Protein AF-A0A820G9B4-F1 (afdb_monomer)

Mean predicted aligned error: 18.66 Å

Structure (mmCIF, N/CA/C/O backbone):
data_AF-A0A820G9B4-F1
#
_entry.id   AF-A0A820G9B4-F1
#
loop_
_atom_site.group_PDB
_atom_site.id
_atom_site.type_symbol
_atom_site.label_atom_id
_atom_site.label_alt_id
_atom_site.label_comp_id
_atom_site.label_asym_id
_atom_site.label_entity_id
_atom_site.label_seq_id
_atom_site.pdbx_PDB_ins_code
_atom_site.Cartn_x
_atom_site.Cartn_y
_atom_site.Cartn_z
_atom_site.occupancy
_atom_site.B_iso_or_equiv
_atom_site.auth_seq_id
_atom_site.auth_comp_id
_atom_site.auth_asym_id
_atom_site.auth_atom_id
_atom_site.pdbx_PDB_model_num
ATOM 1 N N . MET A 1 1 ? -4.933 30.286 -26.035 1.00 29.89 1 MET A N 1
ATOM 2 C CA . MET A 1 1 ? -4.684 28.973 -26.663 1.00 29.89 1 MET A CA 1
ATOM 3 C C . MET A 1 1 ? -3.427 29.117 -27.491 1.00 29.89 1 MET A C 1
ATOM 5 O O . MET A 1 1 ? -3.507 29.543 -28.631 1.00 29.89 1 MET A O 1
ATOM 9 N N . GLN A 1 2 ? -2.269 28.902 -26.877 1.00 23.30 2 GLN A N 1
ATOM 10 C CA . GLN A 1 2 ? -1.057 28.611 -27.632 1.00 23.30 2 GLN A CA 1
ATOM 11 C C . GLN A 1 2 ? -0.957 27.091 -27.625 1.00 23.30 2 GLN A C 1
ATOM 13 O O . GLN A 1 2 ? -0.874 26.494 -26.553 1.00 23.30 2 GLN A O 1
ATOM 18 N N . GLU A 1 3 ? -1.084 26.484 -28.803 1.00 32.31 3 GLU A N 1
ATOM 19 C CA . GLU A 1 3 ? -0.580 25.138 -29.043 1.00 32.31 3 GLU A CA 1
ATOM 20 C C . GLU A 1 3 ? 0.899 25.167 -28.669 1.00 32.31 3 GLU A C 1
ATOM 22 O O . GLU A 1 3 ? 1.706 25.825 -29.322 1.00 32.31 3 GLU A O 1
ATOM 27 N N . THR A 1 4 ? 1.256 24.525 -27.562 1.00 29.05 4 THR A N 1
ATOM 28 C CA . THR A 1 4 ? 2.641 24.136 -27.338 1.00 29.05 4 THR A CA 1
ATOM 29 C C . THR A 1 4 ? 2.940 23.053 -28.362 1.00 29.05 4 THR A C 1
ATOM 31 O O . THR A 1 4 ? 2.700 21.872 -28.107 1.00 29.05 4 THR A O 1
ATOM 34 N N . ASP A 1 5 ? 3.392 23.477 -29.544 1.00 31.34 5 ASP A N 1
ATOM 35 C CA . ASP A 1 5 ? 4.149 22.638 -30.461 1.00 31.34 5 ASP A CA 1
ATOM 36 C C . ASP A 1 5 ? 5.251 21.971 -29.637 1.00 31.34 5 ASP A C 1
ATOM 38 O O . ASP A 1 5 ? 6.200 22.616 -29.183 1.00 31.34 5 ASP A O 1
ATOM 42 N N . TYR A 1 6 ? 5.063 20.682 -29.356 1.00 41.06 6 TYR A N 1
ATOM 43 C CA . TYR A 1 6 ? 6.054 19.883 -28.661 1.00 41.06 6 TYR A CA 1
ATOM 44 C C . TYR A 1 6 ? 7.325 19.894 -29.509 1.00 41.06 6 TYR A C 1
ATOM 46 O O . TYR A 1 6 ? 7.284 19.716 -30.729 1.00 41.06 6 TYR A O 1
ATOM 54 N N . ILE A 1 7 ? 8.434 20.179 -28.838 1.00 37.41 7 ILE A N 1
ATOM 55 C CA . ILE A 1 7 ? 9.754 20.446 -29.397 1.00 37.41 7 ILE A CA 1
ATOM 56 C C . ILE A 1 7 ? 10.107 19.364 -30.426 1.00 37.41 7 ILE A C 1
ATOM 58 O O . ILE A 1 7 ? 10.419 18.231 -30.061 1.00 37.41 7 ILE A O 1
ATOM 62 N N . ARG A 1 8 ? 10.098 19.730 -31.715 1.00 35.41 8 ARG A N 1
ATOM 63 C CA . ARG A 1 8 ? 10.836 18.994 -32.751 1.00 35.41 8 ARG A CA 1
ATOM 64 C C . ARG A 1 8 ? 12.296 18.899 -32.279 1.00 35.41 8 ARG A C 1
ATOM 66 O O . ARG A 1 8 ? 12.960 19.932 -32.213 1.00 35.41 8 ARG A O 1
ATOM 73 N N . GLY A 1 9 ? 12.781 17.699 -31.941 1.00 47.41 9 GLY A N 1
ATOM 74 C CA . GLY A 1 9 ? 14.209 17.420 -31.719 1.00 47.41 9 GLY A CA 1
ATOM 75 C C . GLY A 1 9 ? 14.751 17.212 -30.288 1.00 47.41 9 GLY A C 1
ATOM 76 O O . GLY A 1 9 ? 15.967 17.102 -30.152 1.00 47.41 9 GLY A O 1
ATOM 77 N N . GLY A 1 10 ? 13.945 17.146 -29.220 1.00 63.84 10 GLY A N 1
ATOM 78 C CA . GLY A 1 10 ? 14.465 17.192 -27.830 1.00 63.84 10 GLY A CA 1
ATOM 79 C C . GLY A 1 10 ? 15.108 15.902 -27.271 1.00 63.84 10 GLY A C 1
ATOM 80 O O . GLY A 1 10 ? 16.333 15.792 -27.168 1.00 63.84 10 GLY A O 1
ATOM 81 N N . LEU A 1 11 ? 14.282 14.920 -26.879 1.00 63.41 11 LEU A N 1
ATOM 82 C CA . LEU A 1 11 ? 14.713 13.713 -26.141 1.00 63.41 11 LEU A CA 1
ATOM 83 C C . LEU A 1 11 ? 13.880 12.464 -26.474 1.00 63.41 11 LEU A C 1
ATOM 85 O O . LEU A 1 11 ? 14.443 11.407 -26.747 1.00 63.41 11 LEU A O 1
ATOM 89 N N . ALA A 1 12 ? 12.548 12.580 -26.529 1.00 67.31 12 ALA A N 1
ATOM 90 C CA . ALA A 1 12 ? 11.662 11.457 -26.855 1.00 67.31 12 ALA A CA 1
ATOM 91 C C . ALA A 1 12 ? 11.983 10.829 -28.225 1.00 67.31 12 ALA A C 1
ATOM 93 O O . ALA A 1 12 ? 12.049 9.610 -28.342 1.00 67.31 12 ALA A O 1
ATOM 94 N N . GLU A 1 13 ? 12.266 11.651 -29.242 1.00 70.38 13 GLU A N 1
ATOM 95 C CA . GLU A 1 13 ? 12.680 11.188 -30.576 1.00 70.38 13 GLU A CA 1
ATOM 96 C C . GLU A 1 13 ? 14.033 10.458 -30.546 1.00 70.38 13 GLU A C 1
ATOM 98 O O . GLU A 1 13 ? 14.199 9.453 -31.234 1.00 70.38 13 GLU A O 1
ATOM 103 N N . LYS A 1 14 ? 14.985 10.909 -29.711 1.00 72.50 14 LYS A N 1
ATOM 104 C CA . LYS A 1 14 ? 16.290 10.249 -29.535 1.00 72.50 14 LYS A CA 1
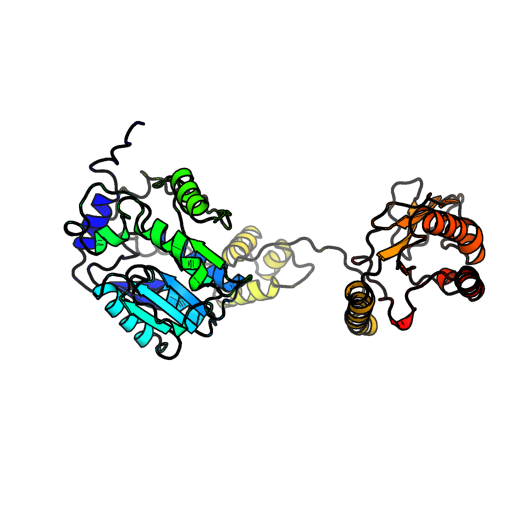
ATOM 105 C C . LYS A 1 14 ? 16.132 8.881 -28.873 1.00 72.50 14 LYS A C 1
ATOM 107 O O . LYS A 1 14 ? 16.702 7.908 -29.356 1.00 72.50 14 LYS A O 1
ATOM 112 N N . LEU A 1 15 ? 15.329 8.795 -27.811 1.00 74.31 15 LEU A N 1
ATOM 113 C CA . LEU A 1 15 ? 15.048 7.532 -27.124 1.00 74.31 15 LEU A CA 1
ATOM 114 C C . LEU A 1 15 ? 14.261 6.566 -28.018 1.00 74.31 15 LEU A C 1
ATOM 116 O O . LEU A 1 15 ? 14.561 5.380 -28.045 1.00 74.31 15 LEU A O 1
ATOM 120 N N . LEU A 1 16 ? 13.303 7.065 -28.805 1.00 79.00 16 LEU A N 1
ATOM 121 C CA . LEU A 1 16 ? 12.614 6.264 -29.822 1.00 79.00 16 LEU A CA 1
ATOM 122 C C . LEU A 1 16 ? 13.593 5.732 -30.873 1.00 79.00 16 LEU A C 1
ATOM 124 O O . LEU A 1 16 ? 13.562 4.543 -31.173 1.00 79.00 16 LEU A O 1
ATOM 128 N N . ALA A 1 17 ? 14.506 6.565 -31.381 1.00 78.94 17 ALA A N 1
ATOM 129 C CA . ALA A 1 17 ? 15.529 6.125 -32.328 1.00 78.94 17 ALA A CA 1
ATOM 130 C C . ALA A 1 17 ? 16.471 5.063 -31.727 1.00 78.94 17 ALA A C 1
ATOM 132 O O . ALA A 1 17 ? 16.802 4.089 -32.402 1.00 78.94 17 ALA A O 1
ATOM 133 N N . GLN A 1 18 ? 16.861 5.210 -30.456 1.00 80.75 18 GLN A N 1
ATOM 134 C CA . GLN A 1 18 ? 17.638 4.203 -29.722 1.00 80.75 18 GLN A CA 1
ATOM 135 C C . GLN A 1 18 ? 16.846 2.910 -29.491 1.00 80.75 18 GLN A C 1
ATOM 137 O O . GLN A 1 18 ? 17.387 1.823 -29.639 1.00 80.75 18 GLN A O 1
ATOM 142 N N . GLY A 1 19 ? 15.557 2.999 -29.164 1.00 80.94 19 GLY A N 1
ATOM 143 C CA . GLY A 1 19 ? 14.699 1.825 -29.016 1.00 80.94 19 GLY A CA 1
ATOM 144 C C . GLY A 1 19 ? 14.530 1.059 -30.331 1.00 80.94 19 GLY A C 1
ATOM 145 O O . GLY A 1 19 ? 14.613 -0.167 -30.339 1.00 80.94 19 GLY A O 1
● ● ●
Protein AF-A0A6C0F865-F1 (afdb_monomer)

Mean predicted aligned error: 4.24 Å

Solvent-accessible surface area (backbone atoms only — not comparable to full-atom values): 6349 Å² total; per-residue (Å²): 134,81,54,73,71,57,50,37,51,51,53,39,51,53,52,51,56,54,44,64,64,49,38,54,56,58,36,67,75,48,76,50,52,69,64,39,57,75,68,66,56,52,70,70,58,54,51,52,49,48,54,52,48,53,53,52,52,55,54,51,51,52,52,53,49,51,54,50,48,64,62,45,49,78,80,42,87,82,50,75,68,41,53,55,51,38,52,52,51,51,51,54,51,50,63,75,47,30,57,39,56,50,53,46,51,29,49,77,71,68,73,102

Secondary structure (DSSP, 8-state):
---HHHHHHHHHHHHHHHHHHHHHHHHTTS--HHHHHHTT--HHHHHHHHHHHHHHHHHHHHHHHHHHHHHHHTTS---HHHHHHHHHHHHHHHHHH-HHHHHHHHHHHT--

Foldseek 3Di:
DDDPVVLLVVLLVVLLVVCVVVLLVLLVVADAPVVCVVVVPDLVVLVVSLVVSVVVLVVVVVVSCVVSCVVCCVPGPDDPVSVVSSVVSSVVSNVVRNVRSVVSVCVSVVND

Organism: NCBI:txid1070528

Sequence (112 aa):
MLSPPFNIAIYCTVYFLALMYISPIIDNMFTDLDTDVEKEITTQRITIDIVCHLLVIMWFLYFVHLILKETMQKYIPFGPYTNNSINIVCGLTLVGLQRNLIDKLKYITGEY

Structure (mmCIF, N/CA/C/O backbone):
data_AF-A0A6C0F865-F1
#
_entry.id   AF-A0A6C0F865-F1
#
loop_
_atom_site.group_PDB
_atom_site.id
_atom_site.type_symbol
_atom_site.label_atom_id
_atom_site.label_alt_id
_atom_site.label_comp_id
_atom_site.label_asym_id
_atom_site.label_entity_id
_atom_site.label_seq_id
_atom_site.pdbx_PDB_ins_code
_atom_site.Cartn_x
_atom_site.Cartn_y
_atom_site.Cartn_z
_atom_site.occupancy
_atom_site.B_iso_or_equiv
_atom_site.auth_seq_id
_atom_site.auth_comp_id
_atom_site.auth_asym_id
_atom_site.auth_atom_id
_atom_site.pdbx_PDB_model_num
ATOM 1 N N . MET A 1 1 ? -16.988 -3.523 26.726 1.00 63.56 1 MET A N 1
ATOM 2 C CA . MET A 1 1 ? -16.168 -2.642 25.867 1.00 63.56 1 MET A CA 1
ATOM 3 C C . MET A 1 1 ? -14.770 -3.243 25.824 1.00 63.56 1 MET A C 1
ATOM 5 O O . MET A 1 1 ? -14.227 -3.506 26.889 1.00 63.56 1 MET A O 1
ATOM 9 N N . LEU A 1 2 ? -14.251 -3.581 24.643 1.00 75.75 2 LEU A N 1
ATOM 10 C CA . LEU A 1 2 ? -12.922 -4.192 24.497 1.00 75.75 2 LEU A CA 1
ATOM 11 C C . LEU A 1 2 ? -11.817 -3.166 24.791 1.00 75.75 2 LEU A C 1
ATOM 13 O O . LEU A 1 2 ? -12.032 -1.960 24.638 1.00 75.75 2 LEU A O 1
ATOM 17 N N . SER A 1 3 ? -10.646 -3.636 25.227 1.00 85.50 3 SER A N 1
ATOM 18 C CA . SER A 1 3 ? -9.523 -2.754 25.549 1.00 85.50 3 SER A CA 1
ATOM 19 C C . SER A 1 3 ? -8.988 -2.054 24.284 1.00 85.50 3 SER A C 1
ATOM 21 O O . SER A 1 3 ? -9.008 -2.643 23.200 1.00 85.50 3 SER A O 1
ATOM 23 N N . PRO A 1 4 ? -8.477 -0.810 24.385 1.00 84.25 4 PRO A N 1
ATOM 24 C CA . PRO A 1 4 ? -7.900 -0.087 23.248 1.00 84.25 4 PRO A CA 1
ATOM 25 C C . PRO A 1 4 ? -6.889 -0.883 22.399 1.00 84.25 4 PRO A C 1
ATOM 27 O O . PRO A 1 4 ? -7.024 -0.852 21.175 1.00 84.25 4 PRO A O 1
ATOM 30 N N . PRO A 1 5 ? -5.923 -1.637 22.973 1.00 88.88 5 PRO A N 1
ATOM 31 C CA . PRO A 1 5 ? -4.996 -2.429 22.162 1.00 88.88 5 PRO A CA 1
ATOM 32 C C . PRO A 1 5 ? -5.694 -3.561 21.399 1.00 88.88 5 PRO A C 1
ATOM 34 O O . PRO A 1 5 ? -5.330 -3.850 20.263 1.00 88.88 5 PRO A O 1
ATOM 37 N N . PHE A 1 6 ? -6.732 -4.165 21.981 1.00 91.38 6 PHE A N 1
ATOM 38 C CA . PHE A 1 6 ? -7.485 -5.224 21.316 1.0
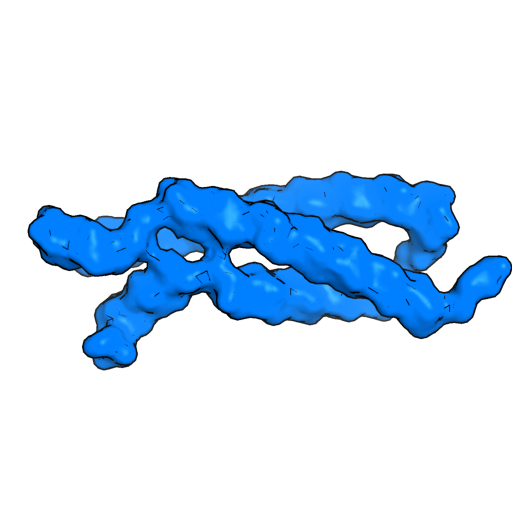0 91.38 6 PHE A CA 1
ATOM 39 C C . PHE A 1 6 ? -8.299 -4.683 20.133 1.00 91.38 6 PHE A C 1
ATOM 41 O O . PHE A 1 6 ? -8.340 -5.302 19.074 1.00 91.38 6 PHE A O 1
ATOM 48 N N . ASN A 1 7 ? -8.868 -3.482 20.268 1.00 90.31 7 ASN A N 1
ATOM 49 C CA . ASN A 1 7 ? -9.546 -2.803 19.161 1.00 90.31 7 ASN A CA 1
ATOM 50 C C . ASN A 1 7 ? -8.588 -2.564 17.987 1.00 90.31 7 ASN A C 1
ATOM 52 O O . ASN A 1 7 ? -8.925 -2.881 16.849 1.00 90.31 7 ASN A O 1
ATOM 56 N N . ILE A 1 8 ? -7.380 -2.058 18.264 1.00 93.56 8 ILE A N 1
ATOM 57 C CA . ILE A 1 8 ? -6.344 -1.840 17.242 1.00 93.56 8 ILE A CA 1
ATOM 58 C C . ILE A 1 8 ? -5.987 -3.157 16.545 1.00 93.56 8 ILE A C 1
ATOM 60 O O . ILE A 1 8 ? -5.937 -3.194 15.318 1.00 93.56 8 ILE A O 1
● ● ●
- _Directions_
Return the span of lines in the data above that opens at the line with "ATOM 57 C CA" and closes at the line with "ATOM 60 O O", exactly, ends included, nothing else.

- _Task result_
ATOM 57 C CA . ILE A 1 8 ? -6.344 -1.840 17.242 1.00 93.56 8 ILE A CA 1
ATOM 58 C C . ILE A 1 8 ? -5.987 -3.157 16.545 1.00 93.56 8 ILE A C 1
ATOM 60 O O . ILE A 1 8 ? -5.937 -3.194 15.318 1.00 93.56 8 ILE A O 1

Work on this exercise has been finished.